Sargas si era messa a ridere:- Tutto qui? Comprendo molto più di quanto tu non legga e potrei diventare una Maestra nel giro di tre giorni. Quanto alla fermezza, so essere molto più decisa di te...-
- Tu confondi la fermezza con la crudeltà. E, in quanto ad essere amata, fai acqua da tutte le parti.-
Lei, maliziosa, si era strusciata su di lui, pizzicandogli l’orecchio e indicando la prima guardia di passaggio:- Ah, sì? Chiedi a quella guardia che viene sempre a visitarmi se ha mai amato nessuno a parte me. La stessa risposta te la darebbe la tua guardia fidata, se ne avessi la possibilità.-
Corbas l’aveva respinta con delicatezza degna di un fratello, dicendo:- Adesso confondi l’essere amati con fare sesso, sorellina.-
La principessa gli aveva sussurrato a un filo dalle sue labbra:- Poverino! Un giorno capirai che una delle due cose non esiste.-
Non si erano più pronunciati sull’argomento, ma nessuna guardia si era più avvicinata alla sua porta.
I litigi non mancavano nemmeno tra il fratello e la madre, i quali, dopo la morte del padre, erano quasi entrati in conflitto per il trono di Zabronagar; con il risultato che Mamushi Shaulock era stata esiliata.

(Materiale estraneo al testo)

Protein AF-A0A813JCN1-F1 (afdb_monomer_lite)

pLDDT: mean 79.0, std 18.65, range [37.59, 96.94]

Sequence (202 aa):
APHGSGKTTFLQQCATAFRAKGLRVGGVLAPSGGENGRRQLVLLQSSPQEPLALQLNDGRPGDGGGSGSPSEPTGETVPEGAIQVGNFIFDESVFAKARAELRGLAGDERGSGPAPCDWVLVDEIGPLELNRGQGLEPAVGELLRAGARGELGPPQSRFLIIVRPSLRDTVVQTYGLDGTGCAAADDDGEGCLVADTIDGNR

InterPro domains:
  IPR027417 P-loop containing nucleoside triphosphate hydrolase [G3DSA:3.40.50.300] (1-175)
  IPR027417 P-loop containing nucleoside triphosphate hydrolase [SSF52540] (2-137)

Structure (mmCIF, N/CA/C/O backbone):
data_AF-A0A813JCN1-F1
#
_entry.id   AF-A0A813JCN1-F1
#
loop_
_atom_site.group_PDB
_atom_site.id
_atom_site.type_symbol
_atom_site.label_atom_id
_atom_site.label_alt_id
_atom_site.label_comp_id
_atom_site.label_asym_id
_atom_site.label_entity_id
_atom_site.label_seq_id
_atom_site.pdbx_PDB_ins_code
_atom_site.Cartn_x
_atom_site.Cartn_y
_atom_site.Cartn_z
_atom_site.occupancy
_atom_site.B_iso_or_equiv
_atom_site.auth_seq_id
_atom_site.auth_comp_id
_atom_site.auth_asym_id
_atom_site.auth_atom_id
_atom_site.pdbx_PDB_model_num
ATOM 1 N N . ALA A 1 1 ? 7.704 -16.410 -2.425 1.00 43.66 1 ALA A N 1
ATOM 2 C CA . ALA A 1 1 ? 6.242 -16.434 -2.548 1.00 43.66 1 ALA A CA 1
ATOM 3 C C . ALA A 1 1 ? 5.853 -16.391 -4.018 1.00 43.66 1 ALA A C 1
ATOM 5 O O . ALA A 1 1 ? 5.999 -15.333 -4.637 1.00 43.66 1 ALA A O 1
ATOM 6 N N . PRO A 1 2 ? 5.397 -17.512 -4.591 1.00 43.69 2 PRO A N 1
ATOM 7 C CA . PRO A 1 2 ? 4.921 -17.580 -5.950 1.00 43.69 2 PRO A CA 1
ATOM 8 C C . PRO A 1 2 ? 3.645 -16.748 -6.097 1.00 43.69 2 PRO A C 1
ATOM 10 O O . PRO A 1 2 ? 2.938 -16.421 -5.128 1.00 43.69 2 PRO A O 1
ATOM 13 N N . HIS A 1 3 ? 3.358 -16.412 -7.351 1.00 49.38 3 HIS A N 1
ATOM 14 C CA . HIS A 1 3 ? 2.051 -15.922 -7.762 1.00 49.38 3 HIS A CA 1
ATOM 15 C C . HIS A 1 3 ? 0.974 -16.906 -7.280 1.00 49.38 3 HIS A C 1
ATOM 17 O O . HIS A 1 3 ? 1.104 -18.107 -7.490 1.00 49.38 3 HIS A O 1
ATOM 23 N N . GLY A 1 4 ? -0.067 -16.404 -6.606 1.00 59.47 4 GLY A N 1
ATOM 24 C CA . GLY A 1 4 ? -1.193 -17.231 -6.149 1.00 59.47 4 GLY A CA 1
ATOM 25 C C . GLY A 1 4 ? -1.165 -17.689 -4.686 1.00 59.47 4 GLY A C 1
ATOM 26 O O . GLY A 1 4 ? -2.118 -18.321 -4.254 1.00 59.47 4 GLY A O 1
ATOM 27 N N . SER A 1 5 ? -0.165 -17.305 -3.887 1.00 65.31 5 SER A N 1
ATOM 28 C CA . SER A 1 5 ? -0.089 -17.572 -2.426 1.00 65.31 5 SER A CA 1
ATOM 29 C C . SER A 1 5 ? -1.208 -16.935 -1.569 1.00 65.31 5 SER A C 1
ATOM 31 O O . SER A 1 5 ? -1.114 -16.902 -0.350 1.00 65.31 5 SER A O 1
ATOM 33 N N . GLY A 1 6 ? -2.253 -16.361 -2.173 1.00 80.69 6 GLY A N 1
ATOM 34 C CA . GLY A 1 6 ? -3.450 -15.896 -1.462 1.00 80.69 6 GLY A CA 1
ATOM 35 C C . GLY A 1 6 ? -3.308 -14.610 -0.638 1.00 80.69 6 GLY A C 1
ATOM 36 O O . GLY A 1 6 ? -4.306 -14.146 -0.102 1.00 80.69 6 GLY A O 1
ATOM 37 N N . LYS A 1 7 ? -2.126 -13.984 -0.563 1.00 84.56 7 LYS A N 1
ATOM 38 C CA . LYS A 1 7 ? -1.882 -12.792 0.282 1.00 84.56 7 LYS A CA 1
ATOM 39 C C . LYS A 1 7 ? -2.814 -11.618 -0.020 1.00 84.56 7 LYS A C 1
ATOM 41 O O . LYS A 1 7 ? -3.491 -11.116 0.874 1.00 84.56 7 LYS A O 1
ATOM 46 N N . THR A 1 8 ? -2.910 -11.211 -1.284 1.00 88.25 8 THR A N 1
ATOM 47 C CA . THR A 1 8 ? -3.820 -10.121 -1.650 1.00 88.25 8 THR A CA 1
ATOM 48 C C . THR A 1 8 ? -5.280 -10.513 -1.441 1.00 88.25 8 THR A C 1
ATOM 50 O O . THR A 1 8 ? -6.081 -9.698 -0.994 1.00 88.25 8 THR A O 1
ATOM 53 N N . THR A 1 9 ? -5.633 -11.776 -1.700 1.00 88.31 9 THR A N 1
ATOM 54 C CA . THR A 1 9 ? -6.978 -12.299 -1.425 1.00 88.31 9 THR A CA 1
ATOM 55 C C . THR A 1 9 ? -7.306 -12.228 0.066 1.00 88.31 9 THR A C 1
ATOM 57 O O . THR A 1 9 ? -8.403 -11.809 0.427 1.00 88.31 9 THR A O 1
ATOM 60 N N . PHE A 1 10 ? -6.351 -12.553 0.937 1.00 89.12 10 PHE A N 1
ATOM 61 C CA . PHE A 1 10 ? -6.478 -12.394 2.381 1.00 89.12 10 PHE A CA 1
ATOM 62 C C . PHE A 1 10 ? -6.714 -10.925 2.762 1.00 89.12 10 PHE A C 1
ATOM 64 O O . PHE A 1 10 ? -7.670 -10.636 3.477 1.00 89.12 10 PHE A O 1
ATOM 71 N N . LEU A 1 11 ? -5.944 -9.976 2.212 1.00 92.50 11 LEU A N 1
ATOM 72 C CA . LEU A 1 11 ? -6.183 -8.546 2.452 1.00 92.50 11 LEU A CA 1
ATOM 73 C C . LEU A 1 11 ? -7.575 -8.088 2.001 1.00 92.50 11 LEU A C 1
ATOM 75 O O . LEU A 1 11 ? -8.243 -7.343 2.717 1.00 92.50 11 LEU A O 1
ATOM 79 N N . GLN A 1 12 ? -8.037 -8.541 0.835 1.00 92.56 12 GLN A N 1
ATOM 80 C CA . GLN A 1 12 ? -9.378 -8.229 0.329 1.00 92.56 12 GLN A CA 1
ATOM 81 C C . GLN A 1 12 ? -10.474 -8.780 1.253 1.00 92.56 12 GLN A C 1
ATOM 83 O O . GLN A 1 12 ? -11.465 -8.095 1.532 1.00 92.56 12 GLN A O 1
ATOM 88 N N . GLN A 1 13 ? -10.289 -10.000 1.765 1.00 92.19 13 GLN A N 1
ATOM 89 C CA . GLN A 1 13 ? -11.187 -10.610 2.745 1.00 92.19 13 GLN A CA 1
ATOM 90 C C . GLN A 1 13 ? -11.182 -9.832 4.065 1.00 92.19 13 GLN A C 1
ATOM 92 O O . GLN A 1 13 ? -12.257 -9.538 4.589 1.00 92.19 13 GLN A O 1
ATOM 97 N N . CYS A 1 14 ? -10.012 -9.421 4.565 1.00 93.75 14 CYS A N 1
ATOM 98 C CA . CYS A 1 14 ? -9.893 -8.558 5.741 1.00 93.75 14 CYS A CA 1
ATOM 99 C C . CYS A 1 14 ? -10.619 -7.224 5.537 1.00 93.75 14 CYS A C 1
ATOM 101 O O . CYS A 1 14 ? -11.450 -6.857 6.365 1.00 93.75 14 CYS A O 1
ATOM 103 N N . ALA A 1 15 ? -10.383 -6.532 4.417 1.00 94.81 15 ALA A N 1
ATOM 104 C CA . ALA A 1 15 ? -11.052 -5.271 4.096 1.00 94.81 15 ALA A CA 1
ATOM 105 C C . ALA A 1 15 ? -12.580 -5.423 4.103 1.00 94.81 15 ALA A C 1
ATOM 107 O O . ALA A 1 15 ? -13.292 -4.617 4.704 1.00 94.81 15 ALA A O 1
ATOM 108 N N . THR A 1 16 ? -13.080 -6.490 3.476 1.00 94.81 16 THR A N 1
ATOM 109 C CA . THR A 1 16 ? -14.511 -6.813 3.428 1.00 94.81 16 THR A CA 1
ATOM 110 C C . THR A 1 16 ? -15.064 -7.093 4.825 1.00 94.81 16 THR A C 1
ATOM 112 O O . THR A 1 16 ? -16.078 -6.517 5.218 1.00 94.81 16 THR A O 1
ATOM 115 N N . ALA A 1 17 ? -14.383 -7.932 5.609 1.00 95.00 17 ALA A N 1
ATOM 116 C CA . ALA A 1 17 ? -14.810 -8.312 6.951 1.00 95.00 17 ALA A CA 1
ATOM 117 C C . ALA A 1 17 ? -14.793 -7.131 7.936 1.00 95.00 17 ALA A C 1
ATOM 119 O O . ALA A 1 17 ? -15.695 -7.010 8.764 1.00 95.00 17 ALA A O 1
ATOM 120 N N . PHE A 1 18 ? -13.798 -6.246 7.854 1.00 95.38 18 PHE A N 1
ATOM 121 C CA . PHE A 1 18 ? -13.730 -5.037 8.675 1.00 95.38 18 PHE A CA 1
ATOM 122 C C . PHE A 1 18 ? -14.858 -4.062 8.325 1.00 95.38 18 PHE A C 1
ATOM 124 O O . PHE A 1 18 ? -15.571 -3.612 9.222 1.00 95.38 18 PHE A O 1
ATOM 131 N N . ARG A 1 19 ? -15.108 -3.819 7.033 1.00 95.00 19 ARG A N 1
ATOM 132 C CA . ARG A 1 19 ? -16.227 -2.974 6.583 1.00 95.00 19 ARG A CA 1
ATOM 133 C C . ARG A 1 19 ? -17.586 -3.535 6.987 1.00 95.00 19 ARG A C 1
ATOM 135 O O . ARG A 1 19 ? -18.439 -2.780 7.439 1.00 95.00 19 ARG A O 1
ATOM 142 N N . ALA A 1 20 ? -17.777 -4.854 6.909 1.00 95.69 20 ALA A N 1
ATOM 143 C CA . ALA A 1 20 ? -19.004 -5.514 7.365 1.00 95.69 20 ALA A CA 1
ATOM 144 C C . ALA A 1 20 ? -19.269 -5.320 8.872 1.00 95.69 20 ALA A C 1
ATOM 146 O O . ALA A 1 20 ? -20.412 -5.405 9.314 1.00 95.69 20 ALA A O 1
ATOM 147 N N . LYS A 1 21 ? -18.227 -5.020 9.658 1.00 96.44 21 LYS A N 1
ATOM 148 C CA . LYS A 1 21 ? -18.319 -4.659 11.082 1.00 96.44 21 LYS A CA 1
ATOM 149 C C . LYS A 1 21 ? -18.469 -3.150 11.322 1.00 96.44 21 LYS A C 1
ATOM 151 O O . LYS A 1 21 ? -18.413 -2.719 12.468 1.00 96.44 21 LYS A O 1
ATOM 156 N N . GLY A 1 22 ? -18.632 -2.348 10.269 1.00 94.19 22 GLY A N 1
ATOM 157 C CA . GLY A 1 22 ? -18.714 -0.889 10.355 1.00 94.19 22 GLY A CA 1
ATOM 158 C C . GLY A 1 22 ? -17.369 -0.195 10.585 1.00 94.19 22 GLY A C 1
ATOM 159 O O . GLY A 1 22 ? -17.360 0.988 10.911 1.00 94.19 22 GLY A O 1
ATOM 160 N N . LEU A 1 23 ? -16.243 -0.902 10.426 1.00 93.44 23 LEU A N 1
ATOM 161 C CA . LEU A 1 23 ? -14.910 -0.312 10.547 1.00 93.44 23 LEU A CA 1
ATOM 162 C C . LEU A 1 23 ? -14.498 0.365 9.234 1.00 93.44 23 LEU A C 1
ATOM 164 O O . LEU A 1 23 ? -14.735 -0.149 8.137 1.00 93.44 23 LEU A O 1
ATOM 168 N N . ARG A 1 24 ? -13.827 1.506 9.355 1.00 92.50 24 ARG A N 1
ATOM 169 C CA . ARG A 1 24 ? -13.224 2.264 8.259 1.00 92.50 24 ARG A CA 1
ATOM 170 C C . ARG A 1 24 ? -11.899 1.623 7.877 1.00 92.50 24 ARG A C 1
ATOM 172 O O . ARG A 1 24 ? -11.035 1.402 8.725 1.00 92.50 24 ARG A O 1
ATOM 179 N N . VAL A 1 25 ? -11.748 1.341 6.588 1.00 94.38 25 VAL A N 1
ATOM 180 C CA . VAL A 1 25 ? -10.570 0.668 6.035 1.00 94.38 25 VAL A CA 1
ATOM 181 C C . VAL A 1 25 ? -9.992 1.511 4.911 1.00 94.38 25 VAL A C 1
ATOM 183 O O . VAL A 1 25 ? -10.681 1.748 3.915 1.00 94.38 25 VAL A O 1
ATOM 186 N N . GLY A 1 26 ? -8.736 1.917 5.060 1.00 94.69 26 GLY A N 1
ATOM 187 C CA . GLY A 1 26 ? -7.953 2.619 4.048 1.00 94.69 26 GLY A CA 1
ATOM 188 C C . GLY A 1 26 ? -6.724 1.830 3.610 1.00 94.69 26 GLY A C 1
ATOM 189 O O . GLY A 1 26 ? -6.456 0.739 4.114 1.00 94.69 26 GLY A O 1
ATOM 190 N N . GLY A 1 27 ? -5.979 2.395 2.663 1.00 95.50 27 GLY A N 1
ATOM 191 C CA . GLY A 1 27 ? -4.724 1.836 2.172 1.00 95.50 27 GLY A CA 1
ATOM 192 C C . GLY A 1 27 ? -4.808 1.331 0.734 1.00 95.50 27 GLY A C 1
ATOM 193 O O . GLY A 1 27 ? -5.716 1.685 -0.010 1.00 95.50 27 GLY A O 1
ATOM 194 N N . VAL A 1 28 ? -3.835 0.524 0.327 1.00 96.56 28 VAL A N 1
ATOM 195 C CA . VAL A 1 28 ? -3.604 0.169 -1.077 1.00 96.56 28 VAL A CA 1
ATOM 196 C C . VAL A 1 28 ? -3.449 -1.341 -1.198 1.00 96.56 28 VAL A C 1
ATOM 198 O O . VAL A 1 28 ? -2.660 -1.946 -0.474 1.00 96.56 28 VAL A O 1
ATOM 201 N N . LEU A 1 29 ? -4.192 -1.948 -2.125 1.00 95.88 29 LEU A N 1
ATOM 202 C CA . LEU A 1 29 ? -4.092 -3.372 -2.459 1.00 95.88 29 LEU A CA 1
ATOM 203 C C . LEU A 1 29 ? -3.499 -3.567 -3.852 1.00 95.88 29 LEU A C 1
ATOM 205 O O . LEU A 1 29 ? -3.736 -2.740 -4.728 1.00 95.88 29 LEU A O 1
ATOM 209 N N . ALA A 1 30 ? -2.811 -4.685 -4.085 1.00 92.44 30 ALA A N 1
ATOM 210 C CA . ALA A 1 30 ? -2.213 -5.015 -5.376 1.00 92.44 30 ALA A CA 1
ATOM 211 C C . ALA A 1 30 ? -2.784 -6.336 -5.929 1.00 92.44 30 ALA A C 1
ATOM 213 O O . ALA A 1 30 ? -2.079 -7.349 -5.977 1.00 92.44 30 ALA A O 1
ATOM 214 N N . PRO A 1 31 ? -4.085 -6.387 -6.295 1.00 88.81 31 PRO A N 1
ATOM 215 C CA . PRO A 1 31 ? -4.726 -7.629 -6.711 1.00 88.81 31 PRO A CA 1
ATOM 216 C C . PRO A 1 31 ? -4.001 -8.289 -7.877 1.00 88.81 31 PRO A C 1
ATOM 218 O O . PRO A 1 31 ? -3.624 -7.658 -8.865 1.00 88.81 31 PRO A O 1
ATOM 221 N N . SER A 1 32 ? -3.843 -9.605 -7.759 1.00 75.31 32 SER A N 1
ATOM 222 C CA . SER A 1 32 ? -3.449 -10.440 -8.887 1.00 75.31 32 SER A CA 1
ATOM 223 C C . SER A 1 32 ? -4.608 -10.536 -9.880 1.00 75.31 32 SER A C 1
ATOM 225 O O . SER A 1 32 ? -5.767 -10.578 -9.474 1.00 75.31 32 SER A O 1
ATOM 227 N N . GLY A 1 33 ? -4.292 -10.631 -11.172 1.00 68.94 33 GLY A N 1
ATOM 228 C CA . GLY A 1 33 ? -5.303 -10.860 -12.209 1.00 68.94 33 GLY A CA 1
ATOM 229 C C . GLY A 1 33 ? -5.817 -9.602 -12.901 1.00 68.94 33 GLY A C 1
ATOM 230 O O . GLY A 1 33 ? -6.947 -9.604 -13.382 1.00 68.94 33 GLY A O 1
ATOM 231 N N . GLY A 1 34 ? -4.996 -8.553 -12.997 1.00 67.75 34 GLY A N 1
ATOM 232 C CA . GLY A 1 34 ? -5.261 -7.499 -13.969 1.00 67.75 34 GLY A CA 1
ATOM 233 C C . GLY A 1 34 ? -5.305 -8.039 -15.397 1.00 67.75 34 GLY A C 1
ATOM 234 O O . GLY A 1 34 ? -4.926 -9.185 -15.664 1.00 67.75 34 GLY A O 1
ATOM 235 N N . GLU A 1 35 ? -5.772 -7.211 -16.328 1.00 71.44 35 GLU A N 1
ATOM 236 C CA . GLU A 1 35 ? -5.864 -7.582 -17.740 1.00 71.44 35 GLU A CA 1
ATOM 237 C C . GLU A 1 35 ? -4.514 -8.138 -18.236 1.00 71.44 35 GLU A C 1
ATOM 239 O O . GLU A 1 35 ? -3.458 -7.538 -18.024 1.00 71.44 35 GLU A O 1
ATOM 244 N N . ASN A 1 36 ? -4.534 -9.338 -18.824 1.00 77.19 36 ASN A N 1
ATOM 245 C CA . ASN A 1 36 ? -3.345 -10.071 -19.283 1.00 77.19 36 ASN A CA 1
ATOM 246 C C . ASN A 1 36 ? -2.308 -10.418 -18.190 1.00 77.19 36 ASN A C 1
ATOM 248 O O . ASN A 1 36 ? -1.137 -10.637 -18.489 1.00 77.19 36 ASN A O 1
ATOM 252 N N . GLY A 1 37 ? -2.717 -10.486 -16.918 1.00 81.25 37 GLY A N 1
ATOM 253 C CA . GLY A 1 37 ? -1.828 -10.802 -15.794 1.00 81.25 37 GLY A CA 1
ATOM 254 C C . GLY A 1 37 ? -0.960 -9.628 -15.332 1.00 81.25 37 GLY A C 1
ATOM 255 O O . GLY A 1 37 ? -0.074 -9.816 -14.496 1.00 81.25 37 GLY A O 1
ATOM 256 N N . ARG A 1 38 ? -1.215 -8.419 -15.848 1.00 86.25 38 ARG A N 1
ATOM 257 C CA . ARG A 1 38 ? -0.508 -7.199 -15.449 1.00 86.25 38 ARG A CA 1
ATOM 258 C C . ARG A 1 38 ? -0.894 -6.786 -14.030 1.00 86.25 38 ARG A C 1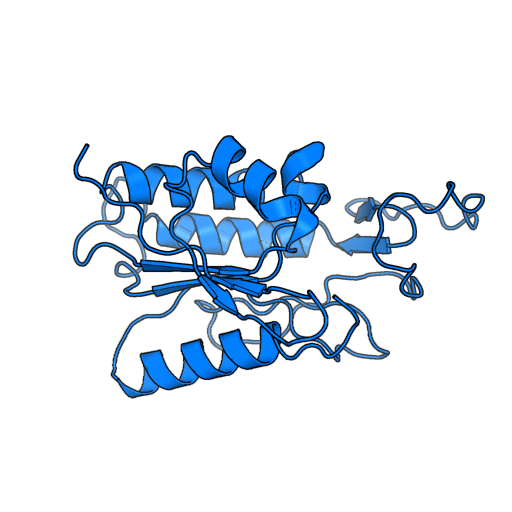
ATOM 260 O O . ARG A 1 38 ? -2.035 -6.965 -13.599 1.00 86.25 38 ARG A O 1
ATOM 267 N N . ARG A 1 39 ? 0.065 -6.218 -13.295 1.00 89.12 39 ARG A N 1
ATOM 268 C CA . ARG A 1 39 ? -0.172 -5.711 -11.936 1.00 89.12 39 ARG A CA 1
ATOM 269 C C . ARG A 1 39 ? -1.097 -4.496 -11.957 1.00 89.12 39 ARG A C 1
ATOM 271 O O . ARG A 1 39 ? -0.992 -3.627 -12.826 1.00 89.12 39 ARG A O 1
ATOM 278 N N . GLN A 1 40 ? -1.969 -4.430 -10.960 1.00 93.25 40 GLN A N 1
ATOM 279 C CA . GLN A 1 40 ? -2.900 -3.330 -10.726 1.00 93.25 40 GLN A CA 1
ATOM 280 C C . GLN A 1 40 ? -2.824 -2.890 -9.266 1.00 93.25 40 GLN A C 1
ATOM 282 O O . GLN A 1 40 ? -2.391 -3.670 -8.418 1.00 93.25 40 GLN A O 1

Poco prima di salpare per chissà dove, l’altrettanto formosa madre, dopo aver adescato il capitano con uno sguardo, aveva preso in disparte la figlia e le aveva sussurrato, velenosa come una vipera:- Non fallire. Te lo proibisco! Tu non devi fallire.-
Sargas non aspettava altro da due lunghi anni. Gli dei erano dalla sua parte, finalmente. Aspettava da troppo, ormai, che qualcuno si facesse avanti sul Trono di Spade solo per vedere lontano il fratello. Le sarebbe bastato un mese, uno solo, e Raedestia avrebbe cacciato a forza Corbas dall’isola. Anche se non le sarebbe dispiaciuta tenerlo in prigione come suo sommo svago... o come qualcosa di più piacevole...
- Sargas, sei già vestita? Aspetta cinque minuti, prima di mentirmi.-
“Parli del diavolo” pensò divertita scuotendo il capo.
Esclamò divertita:- Entra pure, piccolo, mamma è già vestita.-
Ogni volta che si guardava allo specchio, Sargas credeva di diventare sempre più bella. Con Corbas era diverso, appariva sempre più magro, nonostante non facesse sforzi e mangiasse in quantità; ma erano gli occhi, l’unica cosa che lo rendeva simile a lei e che per contro lo inimicava alla sua sorte. Occhi lucenti come zaffiri, capaci di convincere chiunque solo con una parola di commiato. Ogni volta che lo fissava, rischiava di perdere la mascella, ma pensava ne bastasse la pena. “Un giorno quei due begli occhioni saranno solo miei, il come si vedrà” si ripeteva.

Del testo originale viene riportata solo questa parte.